I was screaming for about 30 minute. Then my baby girl, Elizabeth, was born. She is so beautiful. Then the doctor, Sara, tells me to push again. That's when I remember, I'm having twins. I am so happy. But I don't want to have to go through the pain. But their is a beautiful saying my mother used to tell me, if you want the rainbow you have to deal with the rain, & I want the rainbow so badly. Before I start to push again, the whole gang walks in. They look at me & smile. Then I scream until my lungs hurt. Tobias hands Elizabeth to Christina & tells her to take her into the waiting room with them. He then runs to my side kisses me & holds my hand.

"Alright Mrs. Eaton it's time to push, again." Sara, the nurse, tells me. I push again & again & again, until, Sara tells me that my baby boy is out. But then I hear Tobias screaming. Then all of a sudden, doctors & nurses come & take my baby boy. Now I am screaming.

"Where are you taking my boy, my baby boy?!" I am crying. Tobias pulls me into his arms. They don't bring my baby boy back. Christina comes in with Lizy. I haven't held her yet. I hold her & she is so little & fragile. Tobias is on the bed with me while I hold Lizy. The hole gang comes in. Everyone is just standing around until Sara comes in with tears in her eyes. Everyone looks at each other. I'm worried.

"Mr. & Mrs. Eaton I'm so sorry. The cord was wrapped around the babies head to many times.
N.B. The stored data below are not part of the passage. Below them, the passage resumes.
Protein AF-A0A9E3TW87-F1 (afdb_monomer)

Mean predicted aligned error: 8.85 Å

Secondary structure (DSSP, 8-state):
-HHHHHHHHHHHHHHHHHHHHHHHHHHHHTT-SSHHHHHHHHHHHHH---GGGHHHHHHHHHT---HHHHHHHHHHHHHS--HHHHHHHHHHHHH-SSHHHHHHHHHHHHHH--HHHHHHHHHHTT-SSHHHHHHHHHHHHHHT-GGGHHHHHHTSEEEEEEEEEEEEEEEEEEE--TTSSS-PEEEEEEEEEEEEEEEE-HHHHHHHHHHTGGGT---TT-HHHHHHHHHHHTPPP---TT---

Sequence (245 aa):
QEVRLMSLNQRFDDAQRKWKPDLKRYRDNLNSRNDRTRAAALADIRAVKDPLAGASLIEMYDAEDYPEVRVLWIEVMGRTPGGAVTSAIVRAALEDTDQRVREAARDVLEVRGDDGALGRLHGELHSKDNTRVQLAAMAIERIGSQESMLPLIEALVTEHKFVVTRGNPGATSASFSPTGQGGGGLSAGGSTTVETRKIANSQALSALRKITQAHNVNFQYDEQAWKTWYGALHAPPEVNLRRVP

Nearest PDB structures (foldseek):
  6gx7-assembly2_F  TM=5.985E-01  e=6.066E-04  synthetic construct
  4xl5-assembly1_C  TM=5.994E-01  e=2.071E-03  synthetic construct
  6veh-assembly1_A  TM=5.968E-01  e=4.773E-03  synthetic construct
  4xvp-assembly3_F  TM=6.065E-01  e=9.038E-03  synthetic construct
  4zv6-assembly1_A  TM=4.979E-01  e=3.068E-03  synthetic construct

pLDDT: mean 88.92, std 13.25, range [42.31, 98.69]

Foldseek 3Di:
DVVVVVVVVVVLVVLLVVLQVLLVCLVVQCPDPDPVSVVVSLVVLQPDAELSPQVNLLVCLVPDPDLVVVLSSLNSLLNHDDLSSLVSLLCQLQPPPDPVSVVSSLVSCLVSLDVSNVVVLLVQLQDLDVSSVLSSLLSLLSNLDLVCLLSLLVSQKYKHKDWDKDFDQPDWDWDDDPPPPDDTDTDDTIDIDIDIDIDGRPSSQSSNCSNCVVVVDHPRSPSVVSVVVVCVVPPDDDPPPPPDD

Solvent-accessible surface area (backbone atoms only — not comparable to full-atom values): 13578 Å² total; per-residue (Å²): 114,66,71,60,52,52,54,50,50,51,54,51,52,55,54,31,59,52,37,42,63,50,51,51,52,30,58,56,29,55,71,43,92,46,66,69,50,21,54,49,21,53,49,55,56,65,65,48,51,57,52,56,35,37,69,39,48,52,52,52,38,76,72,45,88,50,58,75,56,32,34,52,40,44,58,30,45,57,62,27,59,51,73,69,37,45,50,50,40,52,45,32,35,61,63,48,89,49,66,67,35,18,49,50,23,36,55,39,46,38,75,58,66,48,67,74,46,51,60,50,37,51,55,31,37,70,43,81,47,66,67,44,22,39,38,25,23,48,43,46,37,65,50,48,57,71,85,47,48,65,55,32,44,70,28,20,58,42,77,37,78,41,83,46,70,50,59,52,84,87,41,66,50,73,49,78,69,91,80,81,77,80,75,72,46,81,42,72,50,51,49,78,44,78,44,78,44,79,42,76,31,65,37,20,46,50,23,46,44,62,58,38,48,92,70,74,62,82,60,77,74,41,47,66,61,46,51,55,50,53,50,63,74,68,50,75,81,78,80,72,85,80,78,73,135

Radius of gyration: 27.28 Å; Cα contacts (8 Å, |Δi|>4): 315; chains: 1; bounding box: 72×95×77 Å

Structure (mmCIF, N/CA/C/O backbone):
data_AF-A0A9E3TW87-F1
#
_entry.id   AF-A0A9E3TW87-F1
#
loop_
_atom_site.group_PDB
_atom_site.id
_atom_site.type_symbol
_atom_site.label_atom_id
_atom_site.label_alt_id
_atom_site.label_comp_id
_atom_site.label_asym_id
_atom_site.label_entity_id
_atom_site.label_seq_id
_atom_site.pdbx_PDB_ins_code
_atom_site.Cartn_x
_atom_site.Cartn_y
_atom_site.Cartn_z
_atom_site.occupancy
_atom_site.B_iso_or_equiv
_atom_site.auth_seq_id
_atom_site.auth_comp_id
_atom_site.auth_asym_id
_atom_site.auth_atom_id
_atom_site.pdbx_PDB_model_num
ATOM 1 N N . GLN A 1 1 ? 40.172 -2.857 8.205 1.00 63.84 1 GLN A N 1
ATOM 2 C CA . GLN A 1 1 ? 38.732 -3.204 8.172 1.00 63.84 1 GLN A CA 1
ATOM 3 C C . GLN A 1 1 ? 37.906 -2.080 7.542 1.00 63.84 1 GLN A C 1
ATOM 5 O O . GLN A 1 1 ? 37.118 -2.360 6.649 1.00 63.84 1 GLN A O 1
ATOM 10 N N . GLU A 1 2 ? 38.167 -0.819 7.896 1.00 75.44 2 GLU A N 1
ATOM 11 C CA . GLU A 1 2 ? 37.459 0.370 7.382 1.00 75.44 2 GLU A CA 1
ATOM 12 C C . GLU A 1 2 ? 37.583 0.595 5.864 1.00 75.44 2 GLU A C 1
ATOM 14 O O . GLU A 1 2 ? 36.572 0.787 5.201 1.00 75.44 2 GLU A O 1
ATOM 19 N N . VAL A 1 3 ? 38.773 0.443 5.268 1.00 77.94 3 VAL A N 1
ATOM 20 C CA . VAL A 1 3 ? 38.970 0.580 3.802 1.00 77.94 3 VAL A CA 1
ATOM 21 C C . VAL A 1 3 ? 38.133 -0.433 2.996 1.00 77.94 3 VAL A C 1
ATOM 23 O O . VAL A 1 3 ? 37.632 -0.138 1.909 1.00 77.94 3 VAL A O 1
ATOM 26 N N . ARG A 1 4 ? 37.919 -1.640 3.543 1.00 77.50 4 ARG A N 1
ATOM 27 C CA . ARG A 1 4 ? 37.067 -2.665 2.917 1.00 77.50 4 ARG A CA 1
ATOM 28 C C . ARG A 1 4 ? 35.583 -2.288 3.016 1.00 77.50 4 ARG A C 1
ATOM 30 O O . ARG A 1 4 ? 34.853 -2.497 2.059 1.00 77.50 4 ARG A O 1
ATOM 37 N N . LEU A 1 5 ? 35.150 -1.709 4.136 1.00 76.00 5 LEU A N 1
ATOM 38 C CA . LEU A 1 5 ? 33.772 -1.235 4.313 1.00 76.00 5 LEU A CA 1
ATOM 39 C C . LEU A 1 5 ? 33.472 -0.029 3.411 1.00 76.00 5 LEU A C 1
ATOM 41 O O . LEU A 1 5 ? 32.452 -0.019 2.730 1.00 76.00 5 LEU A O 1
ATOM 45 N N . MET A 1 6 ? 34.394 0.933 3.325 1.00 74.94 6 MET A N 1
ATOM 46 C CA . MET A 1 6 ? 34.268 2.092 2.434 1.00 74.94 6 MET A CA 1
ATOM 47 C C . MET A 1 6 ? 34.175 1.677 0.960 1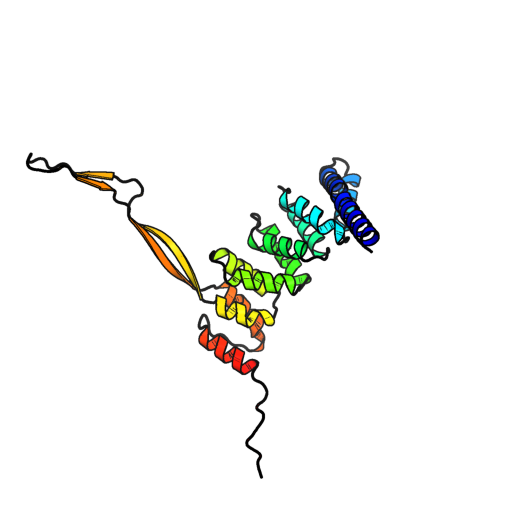.00 74.94 6 MET A C 1
ATOM 49 O O . MET A 1 6 ? 33.304 2.157 0.242 1.00 74.94 6 MET A O 1
ATOM 53 N N . SER A 1 7 ? 35.016 0.738 0.513 1.00 78.75 7 SER A N 1
ATOM 54 C CA . SER A 1 7 ? 34.972 0.253 -0.877 1.00 78.75 7 SER A CA 1
ATOM 55 C C . SER A 1 7 ? 33.719 -0.568 -1.200 1.00 78.75 7 SER A C 1
ATOM 57 O O . SER A 1 7 ? 33.245 -0.526 -2.335 1.00 78.75 7 SER A O 1
ATOM 59 N N . LEU A 1 8 ? 33.153 -1.292 -0.228 1.00 76.25 8 LEU A N 1
ATOM 60 C CA . LEU A 1 8 ? 31.867 -1.975 -0.392 1.00 76.25 8 LEU A CA 1
ATOM 61 C C . LEU A 1 8 ? 30.704 -0.982 -0.494 1.00 76.25 8 LEU A C 1
ATOM 63 O O . LEU A 1 8 ? 29.895 -1.118 -1.409 1.00 76.25 8 LEU A O 1
ATOM 67 N N . ASN A 1 9 ? 30.663 0.036 0.372 1.00 82.62 9 ASN A N 1
ATOM 68 C CA . ASN A 1 9 ? 29.645 1.088 0.305 1.00 82.62 9 ASN A CA 1
ATOM 69 C C . ASN A 1 9 ? 29.716 1.846 -1.022 1.00 82.62 9 ASN A C 1
ATOM 71 O O . ASN A 1 9 ? 28.702 2.023 -1.682 1.00 82.62 9 ASN A O 1
ATOM 75 N N . GLN A 1 10 ? 30.920 2.196 -1.477 1.00 82.75 10 GLN A N 1
ATOM 76 C CA . GLN A 1 10 ? 31.086 2.887 -2.752 1.00 82.75 10 GLN A CA 1
ATOM 77 C C . GLN A 1 10 ? 30.584 2.049 -3.937 1.00 82.75 10 GLN A C 1
ATOM 79 O O . GLN A 1 10 ? 29.877 2.557 -4.800 1.00 82.75 10 GLN A O 1
ATOM 84 N N . ARG A 1 11 ? 30.886 0.743 -3.964 1.00 76.12 11 ARG A N 1
ATOM 85 C CA . ARG A 1 11 ? 30.371 -0.163 -5.006 1.00 76.12 11 ARG A CA 1
ATOM 86 C C . ARG A 1 11 ? 28.851 -0.292 -4.967 1.00 76.12 11 ARG A C 1
ATOM 88 O O . ARG A 1 11 ? 28.235 -0.401 -6.024 1.00 76.12 11 ARG A O 1
ATOM 95 N N . PHE A 1 12 ? 28.271 -0.308 -3.771 1.00 79.19 12 PHE A N 1
ATOM 96 C CA . PHE A 1 12 ? 26.826 -0.337 -3.577 1.00 79.19 12 PHE A CA 1
ATOM 97 C C . PHE A 1 12 ? 26.178 0.947 -4.114 1.00 79.19 12 PHE A C 1
ATOM 99 O O . PHE A 1 12 ? 25.271 0.865 -4.942 1.00 79.19 12 PHE A O 1
ATOM 106 N N . ASP A 1 13 ? 26.712 2.112 -3.748 1.00 82.38 13 ASP A N 1
ATOM 107 C CA . ASP A 1 13 ? 26.238 3.420 -4.213 1.00 82.38 13 ASP A CA 1
ATOM 108 C C . ASP A 1 13 ? 26.360 3.561 -5.736 1.00 82.38 13 ASP A C 1
ATOM 110 O O . ASP A 1 13 ? 25.431 4.010 -6.411 1.00 82.38 13 ASP A O 1
ATOM 114 N N . ASP A 1 14 ? 27.490 3.137 -6.305 1.00 84.06 14 ASP A N 1
ATOM 115 C CA . ASP A 1 14 ? 27.721 3.176 -7.749 1.00 84.06 14 ASP A CA 1
ATOM 116 C C . ASP A 1 14 ? 26.752 2.254 -8.498 1.00 84.06 14 ASP A C 1
ATOM 118 O O . ASP A 1 14 ? 26.253 2.611 -9.566 1.00 84.06 14 ASP A O 1
ATOM 122 N N . ALA A 1 15 ? 26.452 1.076 -7.947 1.00 77.50 15 ALA A N 1
ATOM 123 C CA . ALA A 1 15 ? 25.490 0.152 -8.535 1.00 77.50 15 ALA A CA 1
ATOM 124 C C . ALA A 1 15 ? 24.050 0.689 -8.459 1.00 77.50 15 ALA A C 1
ATOM 126 O O . ALA A 1 15 ? 23.321 0.598 -9.447 1.00 77.50 15 ALA A O 1
ATOM 127 N N . GLN A 1 16 ? 23.661 1.340 -7.358 1.00 79.81 16 GLN A N 1
ATOM 128 C CA . GLN A 1 16 ? 22.368 2.030 -7.267 1.00 79.81 16 GLN A CA 1
ATOM 129 C C . GLN A 1 16 ? 22.259 3.187 -8.271 1.00 79.81 16 GLN A C 1
ATOM 131 O O . GLN A 1 16 ? 21.231 3.348 -8.932 1.00 79.81 16 GLN A O 1
ATOM 136 N N . ARG A 1 17 ? 23.330 3.975 -8.437 1.00 84.06 17 ARG A N 1
ATOM 137 C CA . ARG A 1 17 ? 23.361 5.130 -9.353 1.00 84.06 17 ARG A CA 1
ATOM 138 C C . ARG A 1 17 ? 23.232 4.750 -10.824 1.00 84.06 17 ARG A C 1
ATOM 140 O O . ARG A 1 17 ? 22.757 5.574 -11.604 1.00 84.06 17 ARG A O 1
ATOM 147 N N . LYS A 1 18 ? 23.626 3.534 -11.209 1.00 91.19 18 LYS A N 1
ATOM 148 C CA . LYS A 1 18 ? 23.510 3.051 -12.597 1.00 91.19 18 LYS A CA 1
ATOM 149 C C . LYS A 1 18 ? 22.063 2.875 -13.048 1.00 91.19 18 LYS A C 1
ATOM 151 O O . LYS A 1 18 ? 21.763 3.135 -14.209 1.00 91.19 18 LYS A O 1
ATOM 156 N N . TRP A 1 19 ? 21.164 2.505 -12.137 1.00 95.19 19 TRP A N 1
ATOM 157 C CA . TRP A 1 19 ? 19.776 2.220 -12.497 1.00 95.19 19 TRP A CA 1
ATOM 158 C C . TRP A 1 19 ? 19.000 3.457 -12.942 1.00 95.19 19 TRP A C 1
ATOM 160 O O . TRP A 1 19 ? 18.199 3.372 -13.867 1.00 95.19 19 TRP A O 1
ATOM 170 N N . LYS A 1 20 ? 19.252 4.624 -12.347 1.00 95.06 20 LYS A N 1
ATOM 171 C CA . LYS A 1 20 ? 18.506 5.846 -12.671 1.00 95.06 20 LYS A CA 1
ATOM 172 C C . LYS A 1 20 ? 18.641 6.275 -14.146 1.00 95.06 20 LYS A C 1
ATOM 174 O O . LYS A 1 20 ? 17.605 6.485 -14.776 1.00 95.06 20 LYS A O 1
ATOM 179 N N . PRO A 1 21 ? 19.848 6.400 -14.736 1.00 96.56 21 PRO A N 1
ATOM 180 C CA . PRO A 1 21 ? 19.993 6.677 -16.166 1.00 96.56 21 PRO A CA 1
ATOM 181 C C . PRO A 1 21 ? 19.332 5.628 -17.069 1.00 96.56 21 PRO A C 1
ATOM 183 O O . PRO A 1 21 ? 18.694 5.994 -18.055 1.00 96.56 21 PRO A O 1
ATOM 186 N N . ASP A 1 22 ? 19.458 4.341 -16.732 1.00 96.81 22 ASP A N 1
ATOM 187 C CA . ASP A 1 22 ? 18.876 3.256 -17.526 1.00 96.81 22 ASP A CA 1
ATOM 188 C C . ASP A 1 22 ? 17.345 3.295 -17.502 1.00 96.81 22 ASP A C 1
ATOM 190 O O . ASP A 1 22 ? 16.719 3.276 -18.561 1.00 96.81 22 ASP A O 1
ATOM 194 N N . LEU A 1 23 ? 16.738 3.446 -16.320 1.00 97.69 23 LEU A N 1
ATOM 195 C CA . LEU A 1 23 ? 15.285 3.549 -16.176 1.00 97.69 23 LEU A CA 1
ATOM 196 C C . LEU A 1 23 ? 14.719 4.786 -16.880 1.00 97.69 23 LEU A C 1
ATOM 198 O O . LEU A 1 23 ? 13.687 4.674 -17.541 1.00 97.69 23 LEU A O 1
ATOM 202 N N . LYS A 1 24 ? 15.411 5.934 -16.816 1.00 97.88 24 LYS A N 1
ATOM 203 C CA . LYS A 1 24 ? 15.034 7.129 -17.590 1.00 97.88 24 LYS A CA 1
ATOM 204 C C . LYS A 1 24 ? 15.050 6.851 -19.090 1.00 97.88 24 LYS A C 1
ATOM 206 O O . LYS A 1 24 ? 14.064 7.114 -19.770 1.00 97.88 24 LYS A O 1
ATOM 211 N N . ARG A 1 25 ? 16.123 6.233 -19.598 1.00 98.00 25 ARG A N 1
ATOM 212 C CA . ARG A 1 25 ? 16.220 5.849 -21.014 1.00 98.00 25 ARG A CA 1
ATOM 213 C C . ARG A 1 25 ? 15.094 4.894 -21.418 1.00 98.00 25 ARG A C 1
ATOM 215 O O . ARG A 1 25 ? 14.512 5.066 -22.487 1.00 98.00 25 ARG A O 1
ATOM 222 N N . TYR A 1 26 ? 14.780 3.891 -20.598 1.00 98.00 26 TYR A N 1
ATOM 223 C CA . TYR A 1 26 ? 13.673 2.978 -20.891 1.00 98.00 26 TYR A CA 1
ATOM 224 C C . TYR A 1 26 ? 12.335 3.718 -20.902 1.00 98.00 26 TYR A C 1
ATOM 226 O O . TYR A 1 26 ? 11.549 3.542 -21.832 1.00 98.00 26 TYR A O 1
ATOM 234 N N . ARG A 1 27 ? 12.102 4.602 -19.929 1.00 98.00 27 ARG A N 1
ATOM 235 C CA . ARG A 1 27 ? 10.888 5.415 -19.861 1.00 98.00 27 ARG A CA 1
ATOM 236 C C . ARG A 1 27 ? 10.709 6.310 -21.087 1.00 98.00 27 ARG A C 1
ATOM 238 O O . ARG A 1 27 ? 9.609 6.350 -21.642 1.00 98.00 27 ARG A O 1
ATOM 245 N N . ASP A 1 28 ? 11.771 6.976 -21.530 1.00 97.69 28 ASP A N 1
ATOM 246 C CA . ASP A 1 28 ? 11.757 7.806 -22.739 1.00 97.69 28 ASP A CA 1
ATOM 247 C C . ASP A 1 28 ? 11.458 6.957 -23.983 1.00 97.69 28 ASP A C 1
ATOM 249 O O . ASP A 1 28 ? 10.641 7.326 -24.831 1.00 97.69 28 ASP A O 1
ATOM 253 N N . ASN A 1 29 ? 12.056 5.765 -24.062 1.00 98.19 29 ASN A N 1
ATOM 254 C CA . ASN A 1 29 ? 11.849 4.835 -25.167 1.00 98.19 29 ASN A CA 1
ATOM 255 C C . ASN A 1 29 ? 10.424 4.262 -25.235 1.00 98.19 29 ASN A C 1
ATOM 257 O O . ASN A 1 29 ? 10.007 3.872 -26.329 1.00 98.19 29 ASN A O 1
ATOM 261 N N . LEU A 1 30 ? 9.647 4.266 -24.140 1.00 97.19 30 LEU A N 1
ATOM 262 C CA . LEU A 1 30 ? 8.211 3.946 -24.190 1.00 97.19 30 LEU A CA 1
ATOM 263 C C . LEU A 1 30 ? 7.424 4.928 -25.072 1.00 97.19 30 LEU A C 1
ATOM 265 O O . LEU A 1 30 ? 6.406 4.542 -25.638 1.00 97.19 30 LEU A O 1
ATOM 269 N N . ASN A 1 31 ? 7.915 6.158 -25.259 1.00 95.12 31 ASN A N 1
ATOM 270 C CA . ASN A 1 31 ? 7.292 7.169 -26.120 1.00 95.12 31 ASN A CA 1
ATOM 271 C C . ASN A 1 31 ? 7.835 7.144 -27.567 1.00 95.12 31 ASN A C 1
ATOM 273 O O . ASN A 1 31 ? 7.467 7.987 -28.388 1.00 95.12 31 ASN A O 1
ATOM 277 N N . SER A 1 32 ? 8.728 6.205 -27.906 1.00 97.00 32 SER A N 1
ATOM 278 C CA . SER A 1 32 ? 9.343 6.133 -29.236 1.00 97.00 32 SER A CA 1
ATOM 279 C C . SER A 1 32 ? 8.311 5.878 -30.338 1.00 97.00 32 SER A C 1
ATOM 281 O O . SER A 1 32 ? 7.417 5.048 -30.199 1.00 97.00 32 SER A O 1
ATOM 283 N N . ARG A 1 33 ? 8.476 6.512 -31.506 1.00 96.44 33 ARG A N 1
ATOM 284 C CA . ARG A 1 33 ? 7.653 6.209 -32.694 1.00 96.44 33 ARG A CA 1
ATOM 285 C C . ARG A 1 33 ? 7.914 4.808 -33.258 1.00 96.44 33 ARG A C 1
ATOM 287 O O . ARG A 1 33 ? 7.078 4.290 -33.986 1.00 96.44 33 ARG A O 1
ATOM 294 N N . ASN A 1 34 ? 9.049 4.191 -32.926 1.00 97.62 34 ASN A N 1
ATOM 295 C CA . ASN A 1 34 ? 9.398 2.847 -33.376 1.00 97.62 34 ASN A CA 1
ATOM 296 C C . ASN A 1 34 ? 8.839 1.788 -32.415 1.00 97.62 34 ASN A C 1
ATOM 298 O O . ASN A 1 34 ? 9.266 1.691 -31.263 1.00 97.62 34 ASN A O 1
ATOM 302 N N . ASP A 1 35 ? 7.929 0.957 -32.919 1.00 97.44 35 ASP A N 1
ATOM 303 C CA . ASP A 1 35 ? 7.254 -0.103 -32.163 1.00 97.44 35 ASP A CA 1
ATOM 304 C C . ASP A 1 35 ? 8.229 -1.090 -31.515 1.00 97.44 35 ASP A C 1
ATOM 306 O O . ASP A 1 35 ? 8.029 -1.490 -30.368 1.00 97.44 35 ASP A O 1
ATOM 310 N N . ARG A 1 36 ? 9.324 -1.438 -32.205 1.00 97.56 36 ARG A N 1
ATOM 311 C CA . ARG A 1 36 ? 10.351 -2.338 -31.657 1.00 97.56 36 ARG A CA 1
ATOM 312 C C . ARG A 1 36 ? 11.069 -1.706 -30.472 1.00 97.56 36 ARG A C 1
ATOM 314 O O . ARG A 1 36 ? 11.344 -2.395 -29.497 1.00 97.56 36 ARG A O 1
ATOM 321 N N . THR A 1 37 ? 11.343 -0.403 -30.534 1.00 98.06 37 THR A N 1
ATOM 322 C CA . THR A 1 37 ? 11.973 0.338 -29.433 1.00 98.06 37 THR A CA 1
ATOM 323 C C . THR A 1 37 ? 11.049 0.420 -28.222 1.00 98.06 37 THR A C 1
ATOM 325 O O . THR A 1 37 ? 11.506 0.169 -27.109 1.00 98.06 37 THR A O 1
ATOM 328 N N . ARG A 1 38 ? 9.751 0.695 -28.425 1.00 97.81 38 ARG A N 1
ATOM 329 C CA . ARG A 1 38 ? 8.768 0.688 -27.326 1.00 97.81 38 ARG A CA 1
ATOM 330 C C . ARG A 1 38 ? 8.646 -0.692 -26.683 1.00 97.81 38 ARG A C 1
ATOM 332 O O . ARG A 1 38 ? 8.673 -0.805 -25.461 1.00 97.81 38 ARG A O 1
ATOM 339 N N . ALA A 1 39 ? 8.543 -1.741 -27.502 1.00 98.00 39 ALA A N 1
ATOM 340 C CA . ALA A 1 39 ? 8.435 -3.115 -27.020 1.00 98.00 39 ALA A CA 1
ATOM 341 C C . ALA A 1 39 ? 9.685 -3.552 -26.238 1.00 98.00 39 ALA A C 1
ATOM 343 O O . ALA A 1 39 ? 9.552 -4.151 -25.173 1.00 98.00 39 ALA A O 1
ATOM 344 N N . ALA A 1 40 ? 10.881 -3.209 -26.730 1.00 98.19 40 ALA A N 1
ATOM 345 C CA . ALA A 1 40 ? 12.136 -3.473 -26.031 1.00 98.19 40 ALA A CA 1
ATOM 346 C C . ALA A 1 40 ? 12.194 -2.743 -24.682 1.00 98.19 40 ALA A C 1
ATOM 348 O O . ALA A 1 40 ? 12.457 -3.374 -23.668 1.00 98.19 40 ALA A O 1
ATOM 349 N N . ALA A 1 41 ? 11.841 -1.456 -24.640 1.00 98.06 41 ALA A N 1
ATOM 350 C CA . ALA A 1 41 ? 11.826 -0.690 -23.396 1.00 98.06 41 ALA A CA 1
ATOM 351 C C . ALA A 1 41 ? 10.852 -1.253 -22.352 1.00 98.06 41 ALA A C 1
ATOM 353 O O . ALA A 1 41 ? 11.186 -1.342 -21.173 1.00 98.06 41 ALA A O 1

He didn't make it." I don't know what to do. I break into a sob. I'm not holding Lizy anymore. I'm in Tobias arms. He's crying too.

"Why are you saying this? Why would you lie to me & my friends? Especially my wife? We haven't even been able to hold him, & your saying he's dead?! No, no your lying, I no it. My baby isn't dead!" He's now sobbing into my arms. He lets out one final sentence.

"He's not dead." That's all he says. Everyone is crying except Tobias. I'm crying in his arms he's hugging me back, but isn't crying.

"Why aren't you crying? Didn't you love our baby?" I tell Tobias. All he does is look at me.

"Of course I loved him."He says angrily.

"I just don't have any more tears." Now he has tears in his eyes but they don't fall. I don't know what to do, everyone leaves except Christina. When I wake up she is next to me on the hospital bed. I jerk awake and scream.

"Where's Elizabeth? Where is she? Did they take her too? No! Not my baby girl!" Christina puts her arms around me.

"She's fine she's with Shauna and Marlene." Christina says flatly.

"You know I didn't even get to hold him. The doctors said I did nothing wrong! I didn't get to hold my very first baby boy. And then, they tell me he's dead. But he's not dead I know he's not dead. Why my baby boy Christina? What have I done to deserve this? I WANT MY BABY BOY!" I'm screaming now. The doctor comes over and puts something in my IV and I black out.

When I wake up the doctor tells me I can go. I don't know where everyone else is, but I grab Lizy & go home. I put Lizy down for a nap & try to take one myself. When I wake up I scream

"I love you! AJ please come back! Please! No! Why!" Then Tobias runs into the room from the bathroom with only some boxers on & sits on the bed holding me in his arms saying

"Hey, hey it's ok. It's ok. AJ is in heaven. Your parents are taking care if him, I promise." He then kisses my head. When he is about to get up I grab his arm & ask him a simple question

"Can you stay for a little bit? Please?" I ask shyly. He nods & sits down next to me. I then begin to kiss him everywhere. From his lips to his neck. He then start to kiss me in the same places but stops at my ravens.

"I love you no matter what happens." He tells me then start to kiss me again.